— Problem description —
Below are the records; extract from them the line containing "ATOM 124 C C" to the line containing "ATOM 140 C C", both lines included, exactly and with no pictures.

(Beginning of Entries shown)

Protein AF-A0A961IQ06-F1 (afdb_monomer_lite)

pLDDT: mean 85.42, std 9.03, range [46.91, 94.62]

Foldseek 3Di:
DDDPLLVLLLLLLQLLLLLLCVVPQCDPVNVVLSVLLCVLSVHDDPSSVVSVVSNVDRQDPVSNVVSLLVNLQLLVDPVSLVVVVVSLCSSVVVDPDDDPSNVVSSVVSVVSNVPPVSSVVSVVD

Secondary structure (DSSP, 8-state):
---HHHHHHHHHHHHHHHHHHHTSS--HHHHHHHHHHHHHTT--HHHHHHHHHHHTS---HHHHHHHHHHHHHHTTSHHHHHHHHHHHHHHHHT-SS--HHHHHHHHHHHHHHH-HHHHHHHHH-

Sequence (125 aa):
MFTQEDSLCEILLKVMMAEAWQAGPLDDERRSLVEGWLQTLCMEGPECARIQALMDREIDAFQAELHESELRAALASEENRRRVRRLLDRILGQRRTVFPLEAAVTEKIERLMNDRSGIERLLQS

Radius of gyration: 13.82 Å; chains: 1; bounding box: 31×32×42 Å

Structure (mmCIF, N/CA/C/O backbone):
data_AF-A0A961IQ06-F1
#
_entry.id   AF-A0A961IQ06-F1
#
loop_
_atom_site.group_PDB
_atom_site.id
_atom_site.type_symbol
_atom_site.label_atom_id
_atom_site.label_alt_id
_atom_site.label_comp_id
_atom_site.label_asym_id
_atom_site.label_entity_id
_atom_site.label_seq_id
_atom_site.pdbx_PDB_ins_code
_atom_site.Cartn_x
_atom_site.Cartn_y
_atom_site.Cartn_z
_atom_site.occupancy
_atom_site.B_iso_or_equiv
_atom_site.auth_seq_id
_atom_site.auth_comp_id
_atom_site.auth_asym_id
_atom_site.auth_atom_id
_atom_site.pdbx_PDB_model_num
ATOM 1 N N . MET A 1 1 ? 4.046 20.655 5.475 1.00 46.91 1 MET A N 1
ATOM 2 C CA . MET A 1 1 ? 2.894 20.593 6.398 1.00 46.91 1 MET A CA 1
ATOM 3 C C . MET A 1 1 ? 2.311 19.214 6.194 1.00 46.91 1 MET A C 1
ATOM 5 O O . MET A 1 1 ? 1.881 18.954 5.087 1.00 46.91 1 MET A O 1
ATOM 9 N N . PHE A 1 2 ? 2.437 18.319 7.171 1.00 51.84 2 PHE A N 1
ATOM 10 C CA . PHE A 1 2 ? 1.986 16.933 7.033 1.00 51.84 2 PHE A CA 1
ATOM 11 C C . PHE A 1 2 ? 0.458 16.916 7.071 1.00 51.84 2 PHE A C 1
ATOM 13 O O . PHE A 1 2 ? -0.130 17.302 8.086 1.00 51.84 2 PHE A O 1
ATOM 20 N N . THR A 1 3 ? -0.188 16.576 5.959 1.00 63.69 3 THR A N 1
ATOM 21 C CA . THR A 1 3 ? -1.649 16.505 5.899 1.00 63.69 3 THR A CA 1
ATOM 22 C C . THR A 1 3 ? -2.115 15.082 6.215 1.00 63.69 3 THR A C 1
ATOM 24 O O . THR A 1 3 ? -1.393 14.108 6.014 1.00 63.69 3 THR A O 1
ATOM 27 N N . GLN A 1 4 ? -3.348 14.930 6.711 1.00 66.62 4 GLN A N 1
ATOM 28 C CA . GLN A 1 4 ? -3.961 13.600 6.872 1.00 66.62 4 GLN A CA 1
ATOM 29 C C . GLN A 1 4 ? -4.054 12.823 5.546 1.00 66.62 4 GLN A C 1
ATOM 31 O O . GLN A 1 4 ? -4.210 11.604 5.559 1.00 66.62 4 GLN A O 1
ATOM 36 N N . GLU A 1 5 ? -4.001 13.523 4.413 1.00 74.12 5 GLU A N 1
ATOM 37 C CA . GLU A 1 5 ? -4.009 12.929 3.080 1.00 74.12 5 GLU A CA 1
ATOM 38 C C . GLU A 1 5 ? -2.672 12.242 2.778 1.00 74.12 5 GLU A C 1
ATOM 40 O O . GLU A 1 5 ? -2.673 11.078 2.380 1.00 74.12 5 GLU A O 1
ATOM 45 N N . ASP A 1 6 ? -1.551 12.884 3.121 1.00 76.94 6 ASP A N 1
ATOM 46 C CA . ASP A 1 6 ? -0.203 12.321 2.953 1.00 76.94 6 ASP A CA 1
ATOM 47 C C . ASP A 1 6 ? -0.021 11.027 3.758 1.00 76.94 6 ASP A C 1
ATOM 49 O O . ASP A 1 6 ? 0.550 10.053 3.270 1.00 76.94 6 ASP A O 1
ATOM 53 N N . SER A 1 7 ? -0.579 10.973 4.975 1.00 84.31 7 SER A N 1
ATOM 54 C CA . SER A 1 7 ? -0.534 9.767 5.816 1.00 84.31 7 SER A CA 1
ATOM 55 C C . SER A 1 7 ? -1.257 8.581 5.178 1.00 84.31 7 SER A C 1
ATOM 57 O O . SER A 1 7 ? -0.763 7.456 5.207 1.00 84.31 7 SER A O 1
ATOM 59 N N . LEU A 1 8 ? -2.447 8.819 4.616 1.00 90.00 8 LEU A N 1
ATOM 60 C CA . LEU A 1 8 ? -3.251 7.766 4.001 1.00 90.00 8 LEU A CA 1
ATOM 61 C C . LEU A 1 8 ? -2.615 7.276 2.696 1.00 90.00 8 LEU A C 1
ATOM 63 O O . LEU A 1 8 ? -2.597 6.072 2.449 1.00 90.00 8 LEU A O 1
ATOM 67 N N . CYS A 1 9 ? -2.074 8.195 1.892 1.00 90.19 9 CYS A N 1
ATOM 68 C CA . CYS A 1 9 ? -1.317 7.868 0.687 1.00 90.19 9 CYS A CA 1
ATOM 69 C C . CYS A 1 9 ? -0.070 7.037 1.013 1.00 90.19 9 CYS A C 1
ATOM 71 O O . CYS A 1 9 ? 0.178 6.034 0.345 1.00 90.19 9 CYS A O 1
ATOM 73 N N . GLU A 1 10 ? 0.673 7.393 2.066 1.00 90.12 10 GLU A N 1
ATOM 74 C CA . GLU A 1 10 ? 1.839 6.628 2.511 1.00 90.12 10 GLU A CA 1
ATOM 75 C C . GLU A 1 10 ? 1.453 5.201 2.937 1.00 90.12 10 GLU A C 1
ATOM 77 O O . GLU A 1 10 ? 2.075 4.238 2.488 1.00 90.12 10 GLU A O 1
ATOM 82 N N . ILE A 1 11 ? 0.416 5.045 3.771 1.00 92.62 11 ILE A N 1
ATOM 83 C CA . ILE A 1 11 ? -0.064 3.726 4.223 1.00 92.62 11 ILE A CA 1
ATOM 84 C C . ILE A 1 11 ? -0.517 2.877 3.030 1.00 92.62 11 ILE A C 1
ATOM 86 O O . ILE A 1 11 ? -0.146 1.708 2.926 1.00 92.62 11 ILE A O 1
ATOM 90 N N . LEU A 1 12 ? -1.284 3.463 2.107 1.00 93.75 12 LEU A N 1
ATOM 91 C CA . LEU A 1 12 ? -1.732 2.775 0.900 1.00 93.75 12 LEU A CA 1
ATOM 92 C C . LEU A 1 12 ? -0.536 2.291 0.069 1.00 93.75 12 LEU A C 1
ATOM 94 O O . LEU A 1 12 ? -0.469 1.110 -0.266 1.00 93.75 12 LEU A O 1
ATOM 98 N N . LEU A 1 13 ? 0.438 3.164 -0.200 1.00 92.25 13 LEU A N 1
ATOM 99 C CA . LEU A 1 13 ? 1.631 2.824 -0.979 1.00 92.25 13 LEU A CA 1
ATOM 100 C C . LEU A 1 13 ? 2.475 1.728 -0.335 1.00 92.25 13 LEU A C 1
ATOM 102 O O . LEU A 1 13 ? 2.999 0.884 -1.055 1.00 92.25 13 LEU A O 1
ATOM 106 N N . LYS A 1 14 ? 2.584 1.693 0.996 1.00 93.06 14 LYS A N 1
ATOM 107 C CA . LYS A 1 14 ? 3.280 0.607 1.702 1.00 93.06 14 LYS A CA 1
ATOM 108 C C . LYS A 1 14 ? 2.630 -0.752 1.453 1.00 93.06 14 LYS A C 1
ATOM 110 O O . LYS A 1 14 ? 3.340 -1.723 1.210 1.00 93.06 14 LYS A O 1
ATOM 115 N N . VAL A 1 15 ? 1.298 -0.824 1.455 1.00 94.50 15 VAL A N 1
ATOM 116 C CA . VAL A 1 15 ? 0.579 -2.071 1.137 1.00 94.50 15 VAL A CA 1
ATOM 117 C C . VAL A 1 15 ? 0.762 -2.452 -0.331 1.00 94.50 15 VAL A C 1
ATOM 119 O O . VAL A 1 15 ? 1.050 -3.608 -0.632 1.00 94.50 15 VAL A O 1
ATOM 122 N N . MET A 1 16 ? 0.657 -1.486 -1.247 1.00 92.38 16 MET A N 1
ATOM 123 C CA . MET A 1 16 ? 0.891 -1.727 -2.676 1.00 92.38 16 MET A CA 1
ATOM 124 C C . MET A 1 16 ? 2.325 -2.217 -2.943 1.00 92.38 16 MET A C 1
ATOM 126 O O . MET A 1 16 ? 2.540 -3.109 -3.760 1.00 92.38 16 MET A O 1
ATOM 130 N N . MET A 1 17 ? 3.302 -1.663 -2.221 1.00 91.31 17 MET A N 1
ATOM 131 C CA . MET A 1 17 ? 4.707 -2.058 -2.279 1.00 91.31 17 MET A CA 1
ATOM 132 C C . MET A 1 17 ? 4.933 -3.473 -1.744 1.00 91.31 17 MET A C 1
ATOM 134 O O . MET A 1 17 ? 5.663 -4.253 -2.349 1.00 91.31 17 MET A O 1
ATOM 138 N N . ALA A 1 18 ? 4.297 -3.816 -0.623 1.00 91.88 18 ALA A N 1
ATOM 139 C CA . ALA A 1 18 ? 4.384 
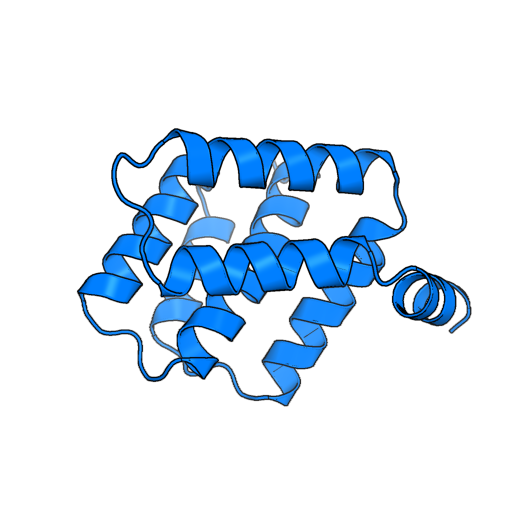-5.152 -0.047 1.00 91.88 18 ALA A CA 1
ATOM 140 C C . ALA A 1 18 ? 3.866 -6.213 -1.029 1.00 91.88 18 ALA A C 1
ATOM 142 O O . ALA A 1 18 ? 4.516 -7.235 -1.234 1.00 91.88 18 ALA A O 1
ATOM 143 N N . GLU A 1 19 ? 2.744 -5.943 -1.698 1.00 91.00 19 GLU A N 1
ATOM 144 C CA . GLU A 1 19 ? 2.200 -6.830 -2.732 1.00 91.00 19 GLU A CA 1
ATOM 145 C C . GLU A 1 19 ? 3.140 -6.933 -3.951 1.00 91.00 19 GLU A C 1
ATOM 147 O O . GLU A 1 19 ? 3.345 -8.019 -4.495 1.00 91.00 19 GLU A O 1
ATOM 152 N N . ALA A 1 20 ? 3.782 -5.827 -4.344 1.00 88.25 20 ALA A N 1
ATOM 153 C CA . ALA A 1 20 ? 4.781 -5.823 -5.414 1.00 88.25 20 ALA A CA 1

(End of Entries shown)

— Task result —
ATOM 124 C C . MET A 1 16 ? 2.325 -2.217 -2.943 1.00 92.38 16 MET A C 1
ATOM 126 O O . MET A 1 16 ? 2.540 -3.109 -3.760 1.00 92.38 16 MET A O 1
ATOM 130 N N . MET A 1 17 ? 3.302 -1.663 -2.221 1.00 91.31 17 MET A N 1
ATOM 131 C CA . MET A 1 17 ? 4.707 -2.058 -2.279 1.00 91.31 17 MET A CA 1
ATOM 132 C C . MET A 1 17 ? 4.933 -3.473 -1.744 1.00 91.31 17 MET A C 1
ATOM 134 O O . MET A 1 17 ? 5.663 -4.253 -2.349 1.00 91.31 17 MET A O 1
ATOM 138 N N . ALA A 1 18 ? 4.297 -3.816 -0.623 1.00 91.88 18 ALA A N 1
ATOM 139 C CA . ALA A 1 18 ? 4.384 
-5.152 -0.047 1.00 91.88 18 ALA A CA 1
ATOM 140 C C . ALA A 1 18 ? 3.866 -6.213 -1.029 1.00 91.88 18 ALA A C 1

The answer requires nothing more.